The Turkish decision, the U.S. reaction, and the Turkish counter-reaction have been acutely felt in both places, but in both instances they are partially predicated on fundamental misunderstandings of decision making and preferences in each country. Starting with Turkey, the decision to go with the Chinese tender was not made on the basis of price alone, nor was it done to stick a thumb in NATO’s eye. As Aaron Stein very accurately pointed out at the time, the Chinese firm offered a complete technology transfer and a favorable co-production agreement, and co-production was the most important factor in the decision on which of the four bids to accept. As multiple of my Turkish colleagues stressed to me last week, the Turkish defense industry has been on a mission for years to become self-sustaining, and the anti-missile defense system is no exception. Prime Minister Erdoğan actually changed the tender process midway through in order to incorporate co-production agreements, which effectively eliminated the U.S. bid since there are export control laws against this sort of thing. The point was not, however, to put the U.S. at a disadvantage, but to benefit the Turkish defense industry to the maximum possible amount. Yes, this had the side effect of making the U.S. bid a surefire loser, but that was not what Turkey was purposely aiming to do. According to the Turks, this was a strategic decision at heart, and while the Chinese bid was the highest rated one on both cost and price, it was the technology transfer and the co-production that were the decisive variables. The U.S. is understandably and justifiably upset at a NATO ally going to China to purchase an anti-missile system that is not able to be integrated into existing NATO defenses, but the U.S. government seems to be misunderstanding how the decision was made and what factors were most important to Turkey.

On the flip side, the Turks are downplaying U.S. and NATO anger under a mistaken impression that this is about lost money for Raytheon and Lockheed Martin or a desire not to see Turkey pursue an independent defense policy.

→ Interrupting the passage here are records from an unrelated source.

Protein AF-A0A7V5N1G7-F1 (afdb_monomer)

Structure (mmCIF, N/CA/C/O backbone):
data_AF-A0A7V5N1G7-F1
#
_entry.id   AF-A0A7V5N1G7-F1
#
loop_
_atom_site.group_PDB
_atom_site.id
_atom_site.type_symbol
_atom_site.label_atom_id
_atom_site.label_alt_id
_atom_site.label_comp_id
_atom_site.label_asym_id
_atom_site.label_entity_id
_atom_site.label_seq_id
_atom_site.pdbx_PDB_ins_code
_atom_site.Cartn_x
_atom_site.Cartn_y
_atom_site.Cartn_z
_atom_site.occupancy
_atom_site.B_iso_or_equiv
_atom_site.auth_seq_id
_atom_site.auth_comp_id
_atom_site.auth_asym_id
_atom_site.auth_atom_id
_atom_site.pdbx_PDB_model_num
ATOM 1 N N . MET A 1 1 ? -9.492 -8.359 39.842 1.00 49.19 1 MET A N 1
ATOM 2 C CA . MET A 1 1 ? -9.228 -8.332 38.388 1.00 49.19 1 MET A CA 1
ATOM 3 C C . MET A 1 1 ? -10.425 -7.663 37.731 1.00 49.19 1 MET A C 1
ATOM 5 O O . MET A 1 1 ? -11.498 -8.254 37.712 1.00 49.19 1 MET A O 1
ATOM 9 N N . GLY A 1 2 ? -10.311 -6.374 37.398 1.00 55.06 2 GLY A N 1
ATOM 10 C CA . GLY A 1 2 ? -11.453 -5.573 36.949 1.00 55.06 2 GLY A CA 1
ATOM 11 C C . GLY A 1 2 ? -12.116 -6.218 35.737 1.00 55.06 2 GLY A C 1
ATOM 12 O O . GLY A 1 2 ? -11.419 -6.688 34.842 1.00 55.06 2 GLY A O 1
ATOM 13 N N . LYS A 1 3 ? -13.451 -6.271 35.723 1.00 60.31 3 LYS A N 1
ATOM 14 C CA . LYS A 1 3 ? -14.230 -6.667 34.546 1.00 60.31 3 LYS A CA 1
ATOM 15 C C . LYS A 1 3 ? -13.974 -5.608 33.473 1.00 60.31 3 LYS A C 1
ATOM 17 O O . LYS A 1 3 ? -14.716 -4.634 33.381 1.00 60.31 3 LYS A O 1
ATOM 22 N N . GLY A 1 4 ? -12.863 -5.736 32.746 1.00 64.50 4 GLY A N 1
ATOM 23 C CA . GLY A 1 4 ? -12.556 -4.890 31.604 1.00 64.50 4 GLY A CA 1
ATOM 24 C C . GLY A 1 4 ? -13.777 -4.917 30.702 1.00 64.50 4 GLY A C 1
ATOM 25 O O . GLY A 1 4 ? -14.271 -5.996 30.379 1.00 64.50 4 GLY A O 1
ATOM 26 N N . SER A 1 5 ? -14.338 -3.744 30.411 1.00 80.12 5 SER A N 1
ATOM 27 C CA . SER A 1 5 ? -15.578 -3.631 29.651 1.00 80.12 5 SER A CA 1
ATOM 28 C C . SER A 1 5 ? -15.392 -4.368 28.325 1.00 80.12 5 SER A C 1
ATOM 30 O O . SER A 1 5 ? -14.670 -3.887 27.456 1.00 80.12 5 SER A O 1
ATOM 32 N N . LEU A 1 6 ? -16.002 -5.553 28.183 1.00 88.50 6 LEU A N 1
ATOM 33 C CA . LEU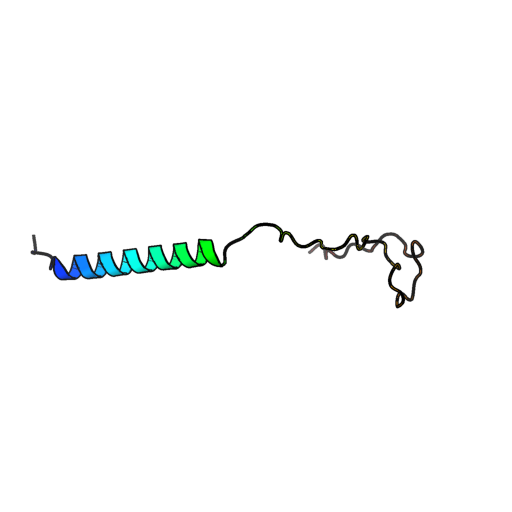 A 1 6 ? -15.920 -6.385 26.975 1.00 88.50 6 LEU A CA 1
ATOM 34 C C . LEU A 1 6 ? -16.263 -5.556 25.730 1.00 88.50 6 LEU A C 1
ATOM 36 O O . LEU A 1 6 ? -15.629 -5.691 24.692 1.00 88.50 6 LEU A O 1
ATOM 40 N N . LYS A 1 7 ? -17.206 -4.617 25.880 1.00 88.88 7 LYS A N 1
ATOM 41 C CA . LYS A 1 7 ? -17.571 -3.625 24.863 1.00 88.88 7 LYS A CA 1
ATOM 42 C C . LYS A 1 7 ? -16.388 -2.754 24.432 1.00 88.88 7 LYS A C 1
ATOM 44 O O . LYS A 1 7 ? -16.212 -2.534 23.243 1.00 88.88 7 LYS A O 1
ATOM 49 N N . GLY A 1 8 ? -15.571 -2.282 25.373 1.00 93.12 8 GLY A N 1
ATOM 50 C CA . GLY A 1 8 ? -14.375 -1.493 25.070 1.00 93.12 8 GLY A CA 1
ATOM 51 C C . GLY A 1 8 ? -13.352 -2.292 24.265 1.00 93.12 8 GLY A C 1
ATOM 52 O O . GLY A 1 8 ? -12.876 -1.822 23.237 1.00 93.12 8 GLY A O 1
ATOM 53 N N . TRP A 1 9 ? -13.084 -3.534 24.670 1.00 93.75 9 TRP A N 1
ATOM 54 C CA . TRP A 1 9 ? -12.183 -4.422 23.928 1.00 93.75 9 TRP A CA 1
ATOM 55 C C . TRP A 1 9 ? -12.714 -4.792 22.538 1.00 93.75 9 TRP A C 1
ATOM 57 O O . TRP A 1 9 ? -11.930 -4.860 21.595 1.00 93.75 9 TRP A O 1
ATOM 67 N N . LEU A 1 10 ? -14.031 -4.956 22.383 1.00 95.38 10 LEU A N 1
ATOM 68 C CA . LEU A 1 10 ? -14.662 -5.161 21.075 1.00 95.38 10 LEU A CA 1
ATOM 69 C C . LEU A 1 10 ? -14.491 -3.947 20.153 1.00 95.38 10 LEU A C 1
ATOM 71 O O . LEU A 1 10 ? -14.220 -4.128 18.971 1.00 95.38 10 LEU A O 1
ATOM 75 N N . ILE A 1 11 ? -14.598 -2.722 20.680 1.00 95.81 11 ILE A N 1
ATOM 76 C CA . ILE A 1 11 ? -14.368 -1.495 19.899 1.00 95.81 11 ILE A CA 1
ATOM 77 C C . ILE A 1 11 ? -12.908 -1.416 19.439 1.00 95.81 11 ILE A C 1
ATOM 79 O O . ILE A 1 11 ? -12.648 -1.146 18.267 1.00 95.81 11 ILE A O 1
ATOM 83 N N . VAL A 1 12 ? -11.957 -1.702 20.333 1.00 96.38 12 VAL A N 1
ATOM 84 C CA . VAL A 1 12 ? -10.525 -1.720 19.993 1.00 96.38 12 VAL A CA 1
ATOM 85 C C . VAL A 1 12 ? -10.231 -2.775 18.924 1.00 96.38 12 VAL A C 1
ATOM 87 O O . VAL A 1 12 ? -9.554 -2.476 17.940 1.00 96.38 12 VAL A O 1
ATOM 90 N N . ALA A 1 13 ? -10.777 -3.985 19.071 1.00 97.00 13 ALA A N 1
ATOM 91 C CA . ALA A 1 13 ? -10.624 -5.047 18.080 1.00 97.00 13 ALA A CA 1
ATOM 92 C C . ALA A 1 13 ? -11.229 -4.654 16.722 1.00 97.00 13 ALA A C 1
ATOM 94 O O . ALA A 1 13 ? -10.591 -4.850 15.689 1.00 97.00 13 ALA A O 1
ATOM 95 N N . ALA A 1 14 ? -12.417 -4.043 16.715 1.00 97.94 14 ALA A N 1
ATOM 96 C CA . ALA A 1 14 ? -13.062 -3.568 15.494 1.00 97.94 14 ALA A CA 1
ATOM 97 C C . ALA A 1 14 ? -12.226 -2.492 14.782 1.00 97.94 14 ALA A C 1
ATOM 99 O O . ALA A 1 14 ? -12.038 -2.572 13.569 1.00 97.94 14 ALA A O 1
ATOM 100 N N . MET A 1 15 ? -11.667 -1.528 15.522 1.00 98.50 15 MET A N 1
ATOM 101 C CA . MET A 1 15 ? -10.752 -0.531 14.956 1.00 98.50 15 MET A CA 1
ATOM 102 C C . MET A 1 15 ? -9.505 -1.181 14.354 1.00 98.50 15 MET A C 1
ATOM 104 O O . MET A 1 15 ? -9.141 -0.859 13.226 1.00 98.50 15 MET A O 1
ATOM 108 N N . ALA A 1 16 ? -8.865 -2.106 15.075 1.00 98.44 16 ALA A N 1
ATOM 109 C CA . ALA A 1 16 ? -7.666 -2.787 14.593 1.00 98.44 16 ALA A CA 1
ATOM 110 C C . ALA A 1 16 ? -7.929 -3.546 13.282 1.00 98.44 16 ALA A C 1
ATOM 112 O O . ALA A 1 16 ? -7.164 -3.411 12.327 1.00 98.44 16 ALA A O 1
ATOM 113 N N . ILE A 1 17 ? -9.043 -4.282 13.210 1.00 98.62 17 ILE A N 1
ATOM 114 C CA . ILE A 1 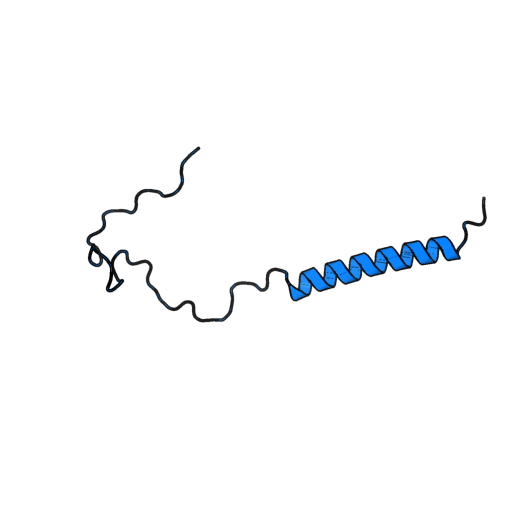17 ? -9.466 -4.990 11.994 1.00 98.62 17 ILE A CA 1
ATOM 115 C C . ILE A 1 17 ? -9.677 -4.002 10.845 1.00 98.62 17 ILE A C 1
ATOM 117 O O . ILE A 1 17 ? -9.201 -4.247 9.741 1.00 98.62 17 ILE A O 1
ATOM 121 N N . LEU A 1 18 ? -10.331 -2.866 11.098 1.00 98.62 18 LEU A N 1
ATOM 122 C CA . LEU A 1 18 ? -10.604 -1.863 10.070 1.00 98.62 18 LEU A CA 1
ATOM 123 C C . LEU A 1 18 ? -9.306 -1.288 9.482 1.00 98.62 18 LEU A C 1
ATOM 125 O O . LEU A 1 18 ? -9.182 -1.198 8.262 1.00 98.62 18 LEU A O 1
ATOM 129 N N . PHE A 1 19 ? -8.310 -0.985 10.321 1.00 98.38 19 PHE A N 1
ATOM 130 C CA . PHE A 1 19 ? -6.994 -0.537 9.852 1.00 98.38 19 PHE A CA 1
ATOM 131 C C . PHE A 1 19 ? -6.256 -1.606 9.042 1.00 98.38 19 PHE A C 1
ATOM 133 O O . PHE A 1 19 ? -5.671 -1.281 8.009 1.00 98.38 19 PHE A O 1
ATOM 140 N N . ILE A 1 20 ? -6.306 -2.872 9.464 1.00 98.38 20 ILE A N 1
ATOM 141 C CA . ILE A 1 20 ? -5.698 -3.982 8.715 1.00 98.38 20 ILE A CA 1
ATOM 142 C C . ILE A 1 20 ? -6.380 -4.143 7.353 1.00 98.38 20 ILE A C 1
ATOM 144 O O . ILE A 1 20 ? -5.696 -4.213 6.333 1.00 98.38 20 ILE A O 1
ATOM 148 N N . CYS A 1 21 ? -7.714 -4.154 7.313 1.00 98.38 21 CYS A N 1
ATOM 149 C CA . CYS A 1 21 ? -8.475 -4.252 6.070 1.00 98.38 21 CYS A CA 1
ATOM 150 C C . CYS A 1 21 ? -8.183 -3.076 5.134 1.00 98.38 21 CYS A C 1
ATOM 152 O O . CYS A 1 21 ? -8.002 -3.285 3.936 1.00 98.38 21 CYS A O 1
ATOM 154 N N . TRP A 1 22 ? -8.098 -1.857 5.669 1.00 97.81 22 TRP A N 1
ATOM 155 C CA . TRP A 1 22 ? -7.760 -0.672 4.885 1.00 97.81 22 TRP A CA 1
ATOM 156 C C . TRP A 1 22 ? -6.337 -0.740 4.325 1.00 97.81 22 TRP A C 1
ATOM 158 O O . TRP A 1 22 ? -6.132 -0.513 3.134 1.00 97.81 22 TRP A O 1
ATOM 168 N N . GLY A 1 23 ? -5.359 -1.114 5.154 1.00 96.62 23 GLY A N 1
ATOM 169 C CA . GLY A 1 23 ? -3.976 -1.299 4.718 1.00 96.62 23 GLY A CA 1
ATOM 170 C C . GLY A 1 23 ? -3.852 -2.365 3.630 1.00 96.62 23 GLY A C 1
ATOM 171 O O . GLY A 1 23 ? -3.197 -2.133 2.615 1.00 96.62 23 GLY A O 1
ATOM 172 N N . LEU A 1 24 ? -4.545 -3.497 3.792 1.00 96.50 24 LEU A N 1
ATOM 173 C CA . LEU A 1 24 ? -4.580 -4.564 2.793 1.00 96.50 24 LEU A CA 1
ATOM 174 C C . LEU A 1 24 ? -5.247 -4.104 1.490 1.00 96.50 24 LEU A C 1
ATOM 176 O O . LEU A 1 24 ? -4.738 -4.388 0.410 1.00 96.50 24 LEU A O 1
ATOM 180 N N . PHE A 1 25 ? -6.354 -3.363 1.576 1.00 96.88 25 PHE A N 1
ATOM 181 C CA . PHE A 1 25 ? -7.024 -2.796 0.407 1.00 96.88 25 PHE A CA 1
ATOM 182 C C . PHE A 1 25 ? -6.089 -1.874 -0.380 1.00 96.88 25 PHE A C 1
ATOM 184 O O . PHE A 1 25 ? -5.930 -2.048 -1.587 1.00 96.88 25 PHE A O 1
ATOM 191 N N . VAL A 1 26 ? -5.418 -0.939 0.298 1.00 96.38 26 VAL A N 1
ATOM 192 C CA . VAL A 1 26 ? -4.454 -0.032 -0.341 1.00 96.38 26 VAL A CA 1
ATOM 193 C C . VAL A 1 26 ? -3.297 -0.816 -0.958 1.00 96.38 26 VAL A C 1
ATOM 195 O O . VAL A 1 26 ? -2.934 -0.552 -2.102 1.00 96.38 26 VAL A O 1
ATOM 198 N N . PHE A 1 27 ? -2.761 -1.814 -0.254 1.00 92.12 27 PHE A N 1
ATOM 199 C CA . PHE A 1 27 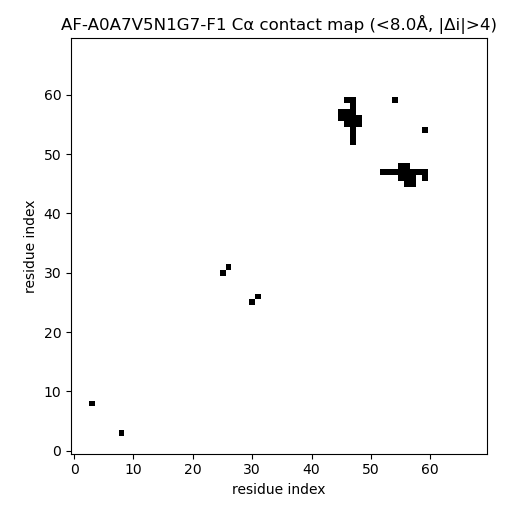? -1.692 -2.666 -0.774 1.00 92.12 27 PHE A CA 1
ATOM 200 C C . PHE A 1 27 ? -2.103 -3.399 -2.060 1.00 92.12 27 PHE A C 1
ATOM 202 O O . PHE A 1 27 ? -1.344 -3.413 -3.021 1.00 92.12 27 PHE A O 1
ATOM 209 N N . LEU A 1 28 ? -3.314 -3.956 -2.125 1.00 92.75 28 LEU A N 1
ATOM 210 C CA . LEU A 1 28 ? -3.784 -4.690 -3.307 1.00 92.75 28 LEU A CA 1
ATOM 211 C C . LEU A 1 28 ? -4.181 -3.767 -4.471 1.00 92.75 28 LEU A C 1
ATOM 213 O O . LEU A 1 28 ? -3.996 -4.113 -5.640 1.00 92.75 28 LEU A O 1
ATOM 217 N N . VAL A 1 29 ? -4.753 -2.598 -4.172 1.00 93.69 29 VAL A N 1
ATOM 218 C CA . VAL A 1 29 ? -5.264 -1.675 -5.196 1.00 93.69 29 VAL A CA 1
ATOM 219 C C . VAL A 1 29 ? -4.172 -0.763 -5.742 1.00 93.69 29 VAL A C 1
ATOM 221 O O . VAL A 1 29 ? -4.137 -0.535 -6.952 1.00 93.69 29 VAL A O 1
ATOM 224 N N . VAL A 1 30 ? -3.297 -0.251 -4.880 1.00 90.88 30 VAL A N 1
ATOM 225 C CA . VAL A 1 30 ? -2.291 0.770 -5.216 1.00 90.88 30 VAL A CA 1
ATOM 226 C C . VAL A 1 30 ? -0.867 0.216 -5.193 1.00 90.88 30 VAL A C 1
ATOM 228 O O . VAL A 1 30 ? 0.004 0.809 -5.821 1.00 90.88 30 VAL A O 1
ATOM 231 N N . GLY A 1 31 ? -0.618 -0.893 -4.490 1.00 83.31 31 GLY A N 1
ATOM 232 C CA . GLY A 1 31 ? 0.713 -1.493 -4.406 1.00 83.31 31 GLY A CA 1
ATOM 233 C C . GLY A 1 31 ? 1.293 -1.869 -5.767 1.00 83.31 31 GLY A C 1
ATOM 234 O O . GLY A 1 31 ? 0.612 -1.826 -6.793 1.00 83.31 31 GLY A O 1
ATOM 235 N N . ASP A 1 32 ? 2.578 -2.217 -5.758 1.00 81.38 32 ASP A N 1
ATOM 236 C CA . ASP A 1 32 ? 3.334 -2.516 -6.969 1.00 81.38 32 ASP A CA 1
ATOM 237 C C . ASP A 1 32 ? 2.658 -3.638 -7.774 1.00 81.38 32 ASP A C 1
ATOM 239 O O . ASP A 1 32 ? 2.616 -4.798 -7.363 1.00 81.38 32 ASP A O 1
ATOM 243 N N . LYS A 1 33 ? 2.083 -3.262 -8.921 1.00 84.31 33 LYS A N 1
ATOM 244 C CA . LYS A 1 33 ? 1.404 -4.173 -9.855 1.00 84.31 33 LYS A CA 1
ATOM 245 C C . LYS A 1 33 ? 2.391 -4.813 -10.833 1.00 84.31 33 LYS A C 1
ATOM 247 O O . LYS A 1 33 ? 1.966 -5.534 -11.735 1.00 84.31 33 LYS A O 1
ATOM 252 N N . GLY A 1 34 ? 3.686 -4.559 -10.647 1.00 84.06 34 GLY A N 1
ATOM 253 C CA . GLY A 1 34 ? 4.729 -4.923 -11.581 1.00 84.06 34 GLY A CA 1
ATOM 254 C C . GLY A 1 34 ? 4.803 -3.958 -12.765 1.00 84.06 34 GLY A C 1
ATOM 255 O O . GLY A 1 34 ? 4.064 -2.968 -12.838 1.00 84.06 34 GLY A O 1
ATOM 256 N N . PRO A 1 35 ? 5.713 -4.240 -13.711 1.00 81.56 35 PRO A N 1
ATOM 257 C CA . PRO A 1 35 ? 5.837 -3.451 -14.921 1.00 81.56 35 PRO A CA 1
ATOM 258 C C . PRO A 1 35 ? 4.505 -3.474 -15.685 1.00 81.56 35 PRO A C 1
ATOM 260 O O . PRO A 1 35 ? 3.898 -4.537 -15.848 1.00 81.56 35 PRO A O 1
ATOM 263 N N . PRO A 1 36 ? 4.023 -2.309 -16.136 1.00 80.12 36 PRO A N 1
ATOM 264 C CA . PRO A 1 36 ? 2.757 -2.230 -16.833 1.00 80.12 36 PRO A CA 1
ATOM 265 C C . PRO A 1 36 ? 2.816 -3.020 -18.153 1.00 80.12 36 PRO A C 1
ATOM 267 O O . PRO A 1 36 ? 3.862 -3.066 -18.798 1.00 80.12 36 PRO A O 1
ATOM 270 N N . PRO A 1 37 ? 1.697 -3.632 -18.579 1.00 81.44 37 PRO A N 1
ATOM 271 C CA . PRO A 1 37 ? 1.660 -4.502 -19.753 1.00 81.44 37 PRO A CA 1
ATOM 272 C C . PRO A 1 37 ? 1.608 -3.733 -21.079 1.00 81.44 37 PRO A C 1
ATOM 274 O O . PRO A 1 37 ? 1.555 -4.359 -22.136 1.00 81.44 37 PRO A O 1
ATOM 277 N N . TRP A 1 38 ? 1.543 -2.397 -21.046 1.00 79.44 38 TRP A N 1
ATOM 278 C CA . TRP A 1 38 ? 1.581 -1.623 -22.277 1.00 79.44 38 TRP A CA 1
ATOM 279 C C . TRP A 1 38 ? 2.971 -1.714 -22.896 1.00 79.44 38 TRP A C 1
A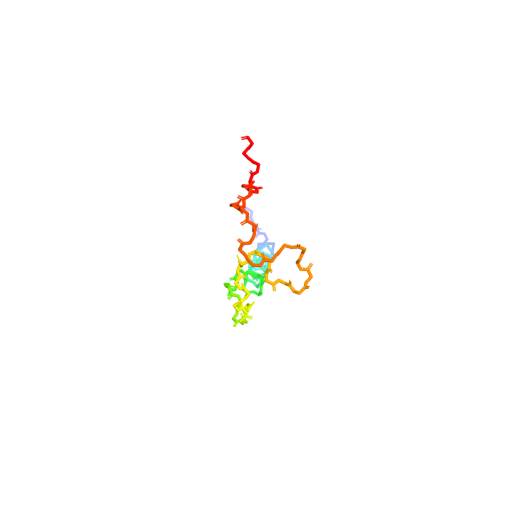TOM 281 O O . TRP A 1 38 ? 3.990 -1.683 -22.208 1.00 79.44 38 TRP A O 1
ATOM 291 N N . ASP A 1 39 ? 2.994 -1.821 -24.218 1.00 77.12 39 ASP A N 1
ATOM 292 C CA . ASP A 1 39 ? 4.227 -1.717 -24.974 1.00 77.12 39 ASP A CA 1
ATOM 293 C C . ASP A 1 39 ? 4.788 -0.305 -24.766 1.00 77.12 39 ASP A C 1
ATOM 295 O O . ASP A 1 39 ? 4.150 0.688 -25.121 1.00 77.12 39 ASP A O 1
ATOM 299 N N . PHE A 1 40 ? 5.970 -0.205 -24.156 1.00 69.12 40 PHE A N 1
ATOM 300 C CA . PHE A 1 40 ? 6.689 1.062 -24.002 1.00 69.12 40 PHE A CA 1
ATOM 301 C C . PHE A 1 40 ? 7.141 1.636 -25.352 1.00 69.12 40 PHE A C 1
ATOM 303 O O . PHE A 1 40 ? 7.653 2.755 -25.412 1.00 69.12 40 PHE A O 1
ATOM 310 N N . GLY A 1 41 ? 6.938 0.878 -26.432 1.00 67.94 41 GLY A N 1
ATOM 311 C CA . GLY A 1 41 ? 7.573 1.101 -27.704 1.00 67.94 41 GLY A CA 1
ATOM 312 C C . GLY A 1 41 ? 9.041 0.729 -27.578 1.00 67.94 41 GLY A C 1
ATOM 313 O O . GLY A 1 41 ? 9.711 0.998 -26.581 1.00 67.94 41 GLY A O 1
ATOM 314 N N . VAL A 1 42 ? 9.589 0.150 -28.636 1.00 60.94 42 VAL A N 1
ATOM 315 C CA . VAL A 1 42 ? 11.039 0.079 -28.799 1.00 60.94 42 VAL A CA 1
ATOM 316 C C . VAL A 1 42 ? 11.522 1.480 -29.184 1.00 60.94 42 VAL A C 1
ATOM 318 O O . VAL A 1 42 ? 12.017 1.690 -30.289 1.00 60.94 42 VAL A O 1
ATOM 321 N N . VAL A 1 43 ? 11.338 2.474 -28.311 1.00 59.12 43 VAL A N 1
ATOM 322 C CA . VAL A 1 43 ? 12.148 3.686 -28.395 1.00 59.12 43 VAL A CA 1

What Turkey does not understand is that accepting the Chinese bid is an enormous deal because the Chinese system cannot  and will not be integrated into NATO combat management systems – can you imagine giving the Chinese access to such sensitive information? – and Turkey is now cut out of the NATO sensor system. Following the deployment of the X-Band radar on Turkish territory and Patriot missile batteries in Gaziantep, Turkish obtuseness on this issue is puzzling, to say the least. I was told that the defense industry committee that made the decision to accept the Chinese bid did not involve the foreign ministry at all, which makes the picture a bit clearer, as had there been any type of foreign policy aspect to this decision, the Chinese firm would have been eliminated from the start. To reiterate, this is a Chinese firm that is under sanctions for violating the Iran, North Korea and Syria Nonproliferation Act, and by going with this firm, the Turkish defense industry is opening itself up to its own round of sanctions. U.S. anger on this is genuine, yet the Turks keep on insisting that the Chinese system will be compatible with NATO – which is incorrect – and that the penalties for cooperating with a firm under sanctions won’t apply to Turkey – which is also incorrect. Turkey is convincing itself that U.S. anger is about not wanting to see an independent Turkey, which is a load of utter nonsense, and is missing the point about the message that it sends to the U.S. and NATO, who do not see why a desire for co-production outweighs a defense alliance that is more than half a century old.

The fallout from this decision is going to reverberate, and hopefully going forward each side will do a better job of realizing the core interests of the other. In the meantime though, if Turkey thinks it can smooth things over by referring ad nauseam to the countries’ shared values and pretending in hindsight that it welcomed the Gezi protests, then there is a delusion at the heart of Turkish foreign policymaking these days that is worse than I thought.